Setting a Logical Page for a PDF

Hi Matt, sorry for resuming such an old thread, but the issue is still alive for us.
I successfully tried today to display and retrieve the PageLabel of the first page of the attached PDF using PDFNetJS full build and the getPageLabel method. Printing the result in the dev tools console gave me this (PDF WebViewer version 5.1.0)

m_first_page: -1
m_last_page: -1
mp_obj: “0”
name: “PageLabel”

As you can see in the PDF, the first “logical” page number is 892. In the PageLabel object above there is no such information. In the first link you sent me last time it is stated that WebViewer does not support that yet. Is this still the case? If not, are there any plans to support it in the future? Otherwise we’ll just retrieve the logical page from the server and send it alongside with the url of the pdf and adapt our UI accordingly.
Best regards
Mirko

AJPS_2018032817013332.pdf (775 KB)

Hi Mirko,

We have the instance.setPageLabels API now in the UI https://www.pdftron.com/api/web/WebViewerInstance.html#setPageLabels__anchor
As long as you’re not using the jQuery UI with version 5.1 then you can use that.

You can read the page label information using the full API and then call instance.setPageLabels with the relevant data (the API link has an example) .

Hope this helps.

Anthony Chen
Software Developer
PDFTron Systems Inc.

Hi Anthony
thanx for your reply, although I’m not so sure I understood you correctly, because I think we’re talking at cross purposes here.
The main point is not to set a page label, nor to display infos in the UI.
If I try to retrieve the currently displayed page of the PDF using either of

readerControl.getCurrentPageNumber()
readerControl.docViewer.getCurrentPage()

I get “1” as result if the first “physical” page of the pdf is currently on display and is the active one.
My problem is that in the pdf I had attached, the first page number is 892 (as you can see in the center bottom of the pdf). The “physical” page number is 1, as returned correctly by the functions mentioned above, but I don’t know how (and if it is possible) to retrieve the information about this “logical” page which in this case would be 892.
If I had this info in advance I could use the setPageLabels method as you say, but since I don’t have this info, I’d like to know if the webViewer is able to retrieve this info using vanilla javascript.
Best regards
Mirko

Hi Mirko,

Thanks for clarifying. I must have been on a different page.

There is a way to do it.

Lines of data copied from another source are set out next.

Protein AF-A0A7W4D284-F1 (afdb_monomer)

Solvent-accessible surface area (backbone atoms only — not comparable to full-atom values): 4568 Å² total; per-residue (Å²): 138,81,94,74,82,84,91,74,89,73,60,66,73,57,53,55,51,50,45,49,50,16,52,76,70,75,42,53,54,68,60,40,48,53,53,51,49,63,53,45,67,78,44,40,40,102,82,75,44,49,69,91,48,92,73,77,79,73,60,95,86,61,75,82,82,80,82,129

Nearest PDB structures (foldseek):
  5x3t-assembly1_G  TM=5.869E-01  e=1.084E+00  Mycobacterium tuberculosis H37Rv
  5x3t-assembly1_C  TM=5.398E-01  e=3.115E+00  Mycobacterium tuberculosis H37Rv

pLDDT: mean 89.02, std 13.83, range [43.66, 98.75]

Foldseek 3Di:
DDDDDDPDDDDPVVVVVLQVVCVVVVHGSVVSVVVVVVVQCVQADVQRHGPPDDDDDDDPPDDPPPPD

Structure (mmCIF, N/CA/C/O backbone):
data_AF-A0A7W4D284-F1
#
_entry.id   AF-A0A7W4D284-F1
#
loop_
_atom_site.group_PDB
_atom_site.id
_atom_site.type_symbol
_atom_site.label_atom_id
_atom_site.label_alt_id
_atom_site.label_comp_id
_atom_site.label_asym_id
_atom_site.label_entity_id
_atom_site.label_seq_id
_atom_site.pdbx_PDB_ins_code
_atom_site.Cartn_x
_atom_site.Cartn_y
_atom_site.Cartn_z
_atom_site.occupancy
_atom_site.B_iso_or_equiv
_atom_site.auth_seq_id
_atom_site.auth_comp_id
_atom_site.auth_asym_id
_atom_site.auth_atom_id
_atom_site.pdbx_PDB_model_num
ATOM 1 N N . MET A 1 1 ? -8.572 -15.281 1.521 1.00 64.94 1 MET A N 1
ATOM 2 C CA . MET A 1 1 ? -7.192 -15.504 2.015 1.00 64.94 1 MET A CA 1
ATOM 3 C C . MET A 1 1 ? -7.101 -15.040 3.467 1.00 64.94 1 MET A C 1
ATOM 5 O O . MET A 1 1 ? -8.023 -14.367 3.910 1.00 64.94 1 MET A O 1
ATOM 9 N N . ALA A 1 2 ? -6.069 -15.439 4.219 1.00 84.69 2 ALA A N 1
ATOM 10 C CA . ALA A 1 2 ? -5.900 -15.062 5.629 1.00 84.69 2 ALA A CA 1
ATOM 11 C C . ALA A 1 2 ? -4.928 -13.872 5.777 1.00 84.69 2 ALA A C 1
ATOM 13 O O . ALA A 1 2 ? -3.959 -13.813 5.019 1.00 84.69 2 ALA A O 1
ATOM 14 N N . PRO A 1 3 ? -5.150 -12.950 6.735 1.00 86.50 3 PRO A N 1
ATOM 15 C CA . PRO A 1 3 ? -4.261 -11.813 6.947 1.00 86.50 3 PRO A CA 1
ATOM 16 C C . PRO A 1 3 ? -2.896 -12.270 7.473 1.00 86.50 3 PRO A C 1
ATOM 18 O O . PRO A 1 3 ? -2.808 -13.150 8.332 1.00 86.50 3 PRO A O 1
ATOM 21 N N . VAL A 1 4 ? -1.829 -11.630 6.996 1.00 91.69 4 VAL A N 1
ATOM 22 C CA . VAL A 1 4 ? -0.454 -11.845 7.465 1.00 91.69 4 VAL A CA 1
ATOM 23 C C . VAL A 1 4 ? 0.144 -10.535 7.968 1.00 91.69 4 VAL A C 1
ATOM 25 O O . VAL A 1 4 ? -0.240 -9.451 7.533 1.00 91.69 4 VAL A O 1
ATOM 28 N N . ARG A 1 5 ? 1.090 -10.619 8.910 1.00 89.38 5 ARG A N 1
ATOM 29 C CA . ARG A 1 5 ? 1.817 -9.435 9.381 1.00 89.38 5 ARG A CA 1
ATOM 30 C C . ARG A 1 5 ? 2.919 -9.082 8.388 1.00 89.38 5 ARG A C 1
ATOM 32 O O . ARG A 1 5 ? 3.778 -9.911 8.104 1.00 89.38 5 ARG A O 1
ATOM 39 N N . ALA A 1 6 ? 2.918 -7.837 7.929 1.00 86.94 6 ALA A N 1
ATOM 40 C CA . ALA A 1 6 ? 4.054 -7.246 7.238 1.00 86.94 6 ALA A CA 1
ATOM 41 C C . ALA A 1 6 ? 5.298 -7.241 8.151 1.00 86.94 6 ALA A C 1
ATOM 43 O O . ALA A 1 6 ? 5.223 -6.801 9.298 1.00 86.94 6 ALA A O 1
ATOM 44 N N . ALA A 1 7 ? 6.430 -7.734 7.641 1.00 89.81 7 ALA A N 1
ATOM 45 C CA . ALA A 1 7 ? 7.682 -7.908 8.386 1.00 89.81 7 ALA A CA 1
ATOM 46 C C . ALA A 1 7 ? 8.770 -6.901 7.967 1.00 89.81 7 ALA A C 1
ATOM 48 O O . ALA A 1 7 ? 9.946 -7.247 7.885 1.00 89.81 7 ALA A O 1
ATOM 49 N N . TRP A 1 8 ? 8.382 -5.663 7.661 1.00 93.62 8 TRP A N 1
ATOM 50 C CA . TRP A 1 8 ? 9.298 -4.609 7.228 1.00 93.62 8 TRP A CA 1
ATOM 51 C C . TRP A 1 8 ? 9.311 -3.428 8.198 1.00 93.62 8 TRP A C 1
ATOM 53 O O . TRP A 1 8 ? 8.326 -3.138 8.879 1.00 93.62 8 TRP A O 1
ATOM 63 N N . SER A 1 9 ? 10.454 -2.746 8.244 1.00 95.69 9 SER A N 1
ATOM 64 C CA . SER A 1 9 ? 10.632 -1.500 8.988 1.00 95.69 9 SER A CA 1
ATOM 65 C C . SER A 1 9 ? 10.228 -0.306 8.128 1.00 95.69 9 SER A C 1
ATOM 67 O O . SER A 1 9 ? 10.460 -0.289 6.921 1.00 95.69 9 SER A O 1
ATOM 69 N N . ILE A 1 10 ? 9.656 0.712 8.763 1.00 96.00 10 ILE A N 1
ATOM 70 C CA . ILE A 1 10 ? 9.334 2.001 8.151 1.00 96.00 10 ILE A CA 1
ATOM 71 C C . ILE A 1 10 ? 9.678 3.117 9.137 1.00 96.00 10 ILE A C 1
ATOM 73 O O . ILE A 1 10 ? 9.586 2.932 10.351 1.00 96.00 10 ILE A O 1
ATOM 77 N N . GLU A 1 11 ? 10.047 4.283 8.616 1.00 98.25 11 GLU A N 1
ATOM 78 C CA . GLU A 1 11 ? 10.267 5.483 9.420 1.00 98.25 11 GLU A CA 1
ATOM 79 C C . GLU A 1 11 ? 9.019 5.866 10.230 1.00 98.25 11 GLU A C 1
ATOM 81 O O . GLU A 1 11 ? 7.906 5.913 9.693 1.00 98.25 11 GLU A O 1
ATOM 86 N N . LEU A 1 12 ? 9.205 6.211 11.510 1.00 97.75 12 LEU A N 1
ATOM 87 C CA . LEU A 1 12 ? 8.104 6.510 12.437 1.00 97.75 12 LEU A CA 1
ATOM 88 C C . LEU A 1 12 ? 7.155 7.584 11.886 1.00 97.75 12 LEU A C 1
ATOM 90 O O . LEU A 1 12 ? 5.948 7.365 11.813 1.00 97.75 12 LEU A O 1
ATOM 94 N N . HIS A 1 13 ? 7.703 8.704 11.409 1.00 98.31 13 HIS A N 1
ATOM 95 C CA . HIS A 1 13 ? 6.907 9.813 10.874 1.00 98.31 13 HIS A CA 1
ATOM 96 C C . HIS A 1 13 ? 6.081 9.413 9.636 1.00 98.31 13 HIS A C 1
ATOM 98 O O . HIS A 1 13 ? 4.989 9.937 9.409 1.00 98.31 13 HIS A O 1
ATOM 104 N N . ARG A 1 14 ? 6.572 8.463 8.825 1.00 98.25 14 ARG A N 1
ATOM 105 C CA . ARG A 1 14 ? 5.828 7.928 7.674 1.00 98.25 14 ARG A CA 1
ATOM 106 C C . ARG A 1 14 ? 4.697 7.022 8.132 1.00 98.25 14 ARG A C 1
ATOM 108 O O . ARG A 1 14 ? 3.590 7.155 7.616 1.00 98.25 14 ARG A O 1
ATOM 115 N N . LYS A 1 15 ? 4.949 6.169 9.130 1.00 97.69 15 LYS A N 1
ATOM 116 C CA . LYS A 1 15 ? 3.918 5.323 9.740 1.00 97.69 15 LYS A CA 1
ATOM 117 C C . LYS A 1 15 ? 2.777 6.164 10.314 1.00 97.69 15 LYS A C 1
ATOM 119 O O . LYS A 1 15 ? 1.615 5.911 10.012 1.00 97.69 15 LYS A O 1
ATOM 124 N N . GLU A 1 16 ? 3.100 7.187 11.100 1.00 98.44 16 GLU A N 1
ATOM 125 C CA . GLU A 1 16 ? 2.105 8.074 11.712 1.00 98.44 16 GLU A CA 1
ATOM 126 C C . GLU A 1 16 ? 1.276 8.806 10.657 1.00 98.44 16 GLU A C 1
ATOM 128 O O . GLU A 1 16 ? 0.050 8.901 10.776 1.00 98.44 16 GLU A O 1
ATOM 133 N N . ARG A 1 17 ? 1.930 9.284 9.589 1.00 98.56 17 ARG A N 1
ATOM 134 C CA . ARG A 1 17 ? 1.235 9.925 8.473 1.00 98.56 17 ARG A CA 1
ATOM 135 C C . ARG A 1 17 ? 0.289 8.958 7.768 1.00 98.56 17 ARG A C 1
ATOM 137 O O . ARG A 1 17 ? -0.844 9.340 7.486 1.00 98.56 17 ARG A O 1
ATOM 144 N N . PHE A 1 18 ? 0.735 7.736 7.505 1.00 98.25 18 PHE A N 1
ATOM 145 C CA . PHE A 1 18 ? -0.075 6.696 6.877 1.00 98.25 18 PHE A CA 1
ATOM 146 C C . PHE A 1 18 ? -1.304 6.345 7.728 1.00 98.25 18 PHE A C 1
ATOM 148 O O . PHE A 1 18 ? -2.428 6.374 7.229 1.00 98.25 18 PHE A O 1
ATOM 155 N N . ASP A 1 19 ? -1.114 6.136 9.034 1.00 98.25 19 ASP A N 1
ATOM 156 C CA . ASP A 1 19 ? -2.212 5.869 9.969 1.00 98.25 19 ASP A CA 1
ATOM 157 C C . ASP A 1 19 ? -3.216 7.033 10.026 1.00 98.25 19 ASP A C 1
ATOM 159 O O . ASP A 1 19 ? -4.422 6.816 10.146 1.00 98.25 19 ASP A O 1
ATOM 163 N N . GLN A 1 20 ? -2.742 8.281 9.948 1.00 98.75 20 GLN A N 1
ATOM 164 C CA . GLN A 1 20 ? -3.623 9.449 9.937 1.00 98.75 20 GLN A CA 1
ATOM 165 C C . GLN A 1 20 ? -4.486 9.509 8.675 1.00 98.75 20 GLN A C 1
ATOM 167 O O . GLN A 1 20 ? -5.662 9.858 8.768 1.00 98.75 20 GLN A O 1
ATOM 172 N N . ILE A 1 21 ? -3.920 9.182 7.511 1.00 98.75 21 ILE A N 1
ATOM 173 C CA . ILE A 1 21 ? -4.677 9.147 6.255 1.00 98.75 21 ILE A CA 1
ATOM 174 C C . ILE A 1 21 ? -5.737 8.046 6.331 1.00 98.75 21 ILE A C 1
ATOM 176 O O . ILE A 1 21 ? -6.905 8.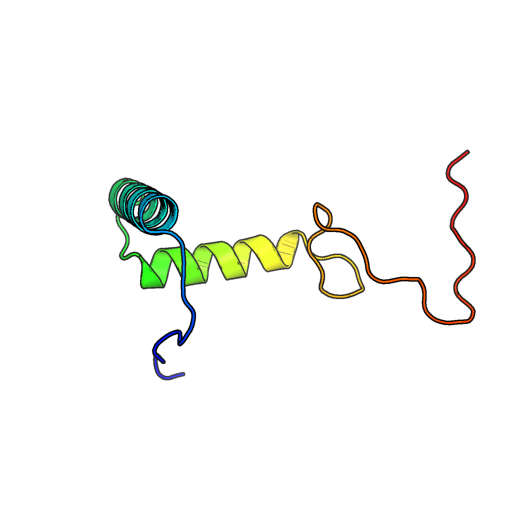337 6.097 1.00 98.75 21 ILE A O 1
ATOM 180 N N . ALA A 1 22 ? -5.368 6.839 6.771 1.00 98.62 22 ALA A N 1
ATOM 181 C CA . ALA A 1 22 ? -6.309 5.733 6.944 1.00 98.62 22 ALA A CA 1
AT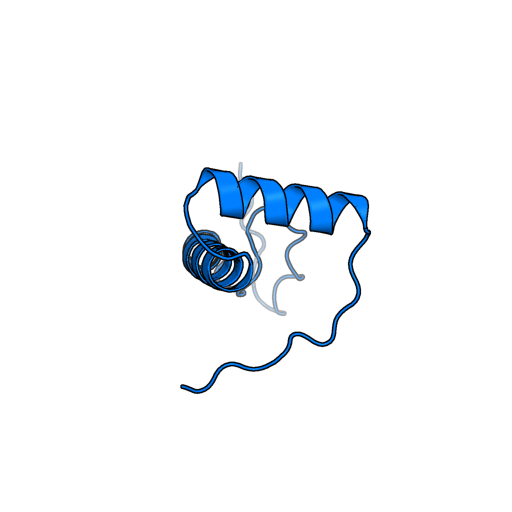OM 182 C C . ALA A 1 22 ? -7.497 6.113 7.847 1.00 98.62 22 ALA A C 1
ATOM 184 O O . ALA A 1 22 ? -8.655 5.920 7.471 1.00 98.62 22 ALA A O 1
ATOM 185 N N . ARG A 1 23 ? -7.217 6.745 9.000 1.00 98.56 23 ARG A N 1
ATOM 186 C CA . ARG A 1 23 ? -8.255 7.260 9.909 1.00 98.56 23 ARG A CA 1
ATOM 187 C C . ARG A 1 23 ? -9.174 8.270 9.228 1.00 98.56 23 ARG A C 1
ATOM 189 O O . ARG A 1 23 ? -10.388 8.163 9.366 1.00 98.56 23 ARG A O 1
ATOM 196 N N . ASN A 1 24 ? -8.613 9.233 8.497 1.00 98.62 24 ASN A N 1
ATOM 197 C CA . ASN A 1 24 ? -9.398 10.236 7.773 1.00 98.62 24 ASN A CA 1
ATOM 198 C C . ASN A 1 24 ? -10.271 9.606 6.676 1.00 98.62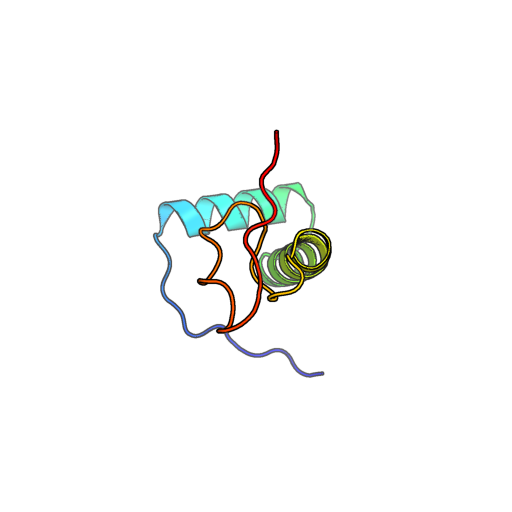 24 ASN A C 1
ATOM 200 O O . ASN A 1 24 ? -11.354 10.109 6.394 1.00 98.62 24 ASN A O 1
ATOM 204 N N . SER A 1 25 ? -9.815 8.499 6.091 1.00 98.25 25 SER A N 1
ATOM 205 C CA . SER A 1 25 ? -10.549 7.699 5.109 1.00 98.25 25 SER A CA 1
ATOM 206 C C . SER A 1 25 ? -11.576 6.742 5.732 1.00 98.25 25 SER A C 1
ATOM 208 O O . SER A 1 25 ? -12.254 6.029 4.999 1.00 98.25 25 SER A O 1
ATOM 210 N N . GLY A 1 26 ? -11.713 6.705 7.064 1.00 98.38 26 GLY A N 1
ATOM 211 C CA . GLY A 1 26 ? -12.697 5.867 7.756 1.00 98.38 26 GLY A CA 1
ATOM 212 C C . GLY A 1 26 ? -12.357 4.374 7.787 1.00 98.38 26 GLY A C 1
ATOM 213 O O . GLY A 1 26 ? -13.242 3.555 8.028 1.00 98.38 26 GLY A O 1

This is assuming the information you are looking for is almost always on the same place for every page.

We can do it like so:

  • use text extraction on a certain part of the page to get the text you are looking for

Sample code snippet:

await PDFNet.initialize();
const doc = await docViewer.getDocument().getPDFDoc();
const firstPage = await doc.getPage(1);

const txt = await PDFNet.TextExtractor.create();
const rect = new PDFNet.Rect(279, 68, 309, 51);
txt.begin(firstPage, rect); // Read the page.

// Extract words one by one.
let line = await txt.getFirstLine();
for (; (await line.isValid()); line = (await line.getNextLine())) {
for (word = await line.getFirstWord(); (await word.isValid()); word = (await word.getNextWord())) {
console.log(await word.getString());
}
}

Please note that the “Rect” is in PDF coordinates.
Please also note, I only did it for page 1.

How I got those coordinates:
Listen to the document viewer click event and converted those coordinates to PDF coordinates.

Relevant guides used:
https://www.pdftron.com/documentation/web/guides/extraction/text-extract?searchTerm=text%20extraction

https://www.pdftron.com/documentation/web/guides/coordinates/#converting-between-pdf-and-viewer-coordinates

Anthony Chen

Software Developer
PDFTron Systems Inc.

Hi Anthony
thanx for your precious tip, it works. I’m not sure all pdfs are like that but in case it will be then just a matter of adjusting the coordinates.
Best regards
Mirko

Hi Mirko,

Glad to hear your issue was resolved.

“thanx for your precious tip, it works. I’m not sure all pdfs are like that but in case it will be then just a matter of adjusting the coordinates.”

Correct. As long as all those page numbers are in similiar positions for each page for that PDF, this solution should suffice.

Anthony Chen

Software Developer
PDFTron Systems Inc.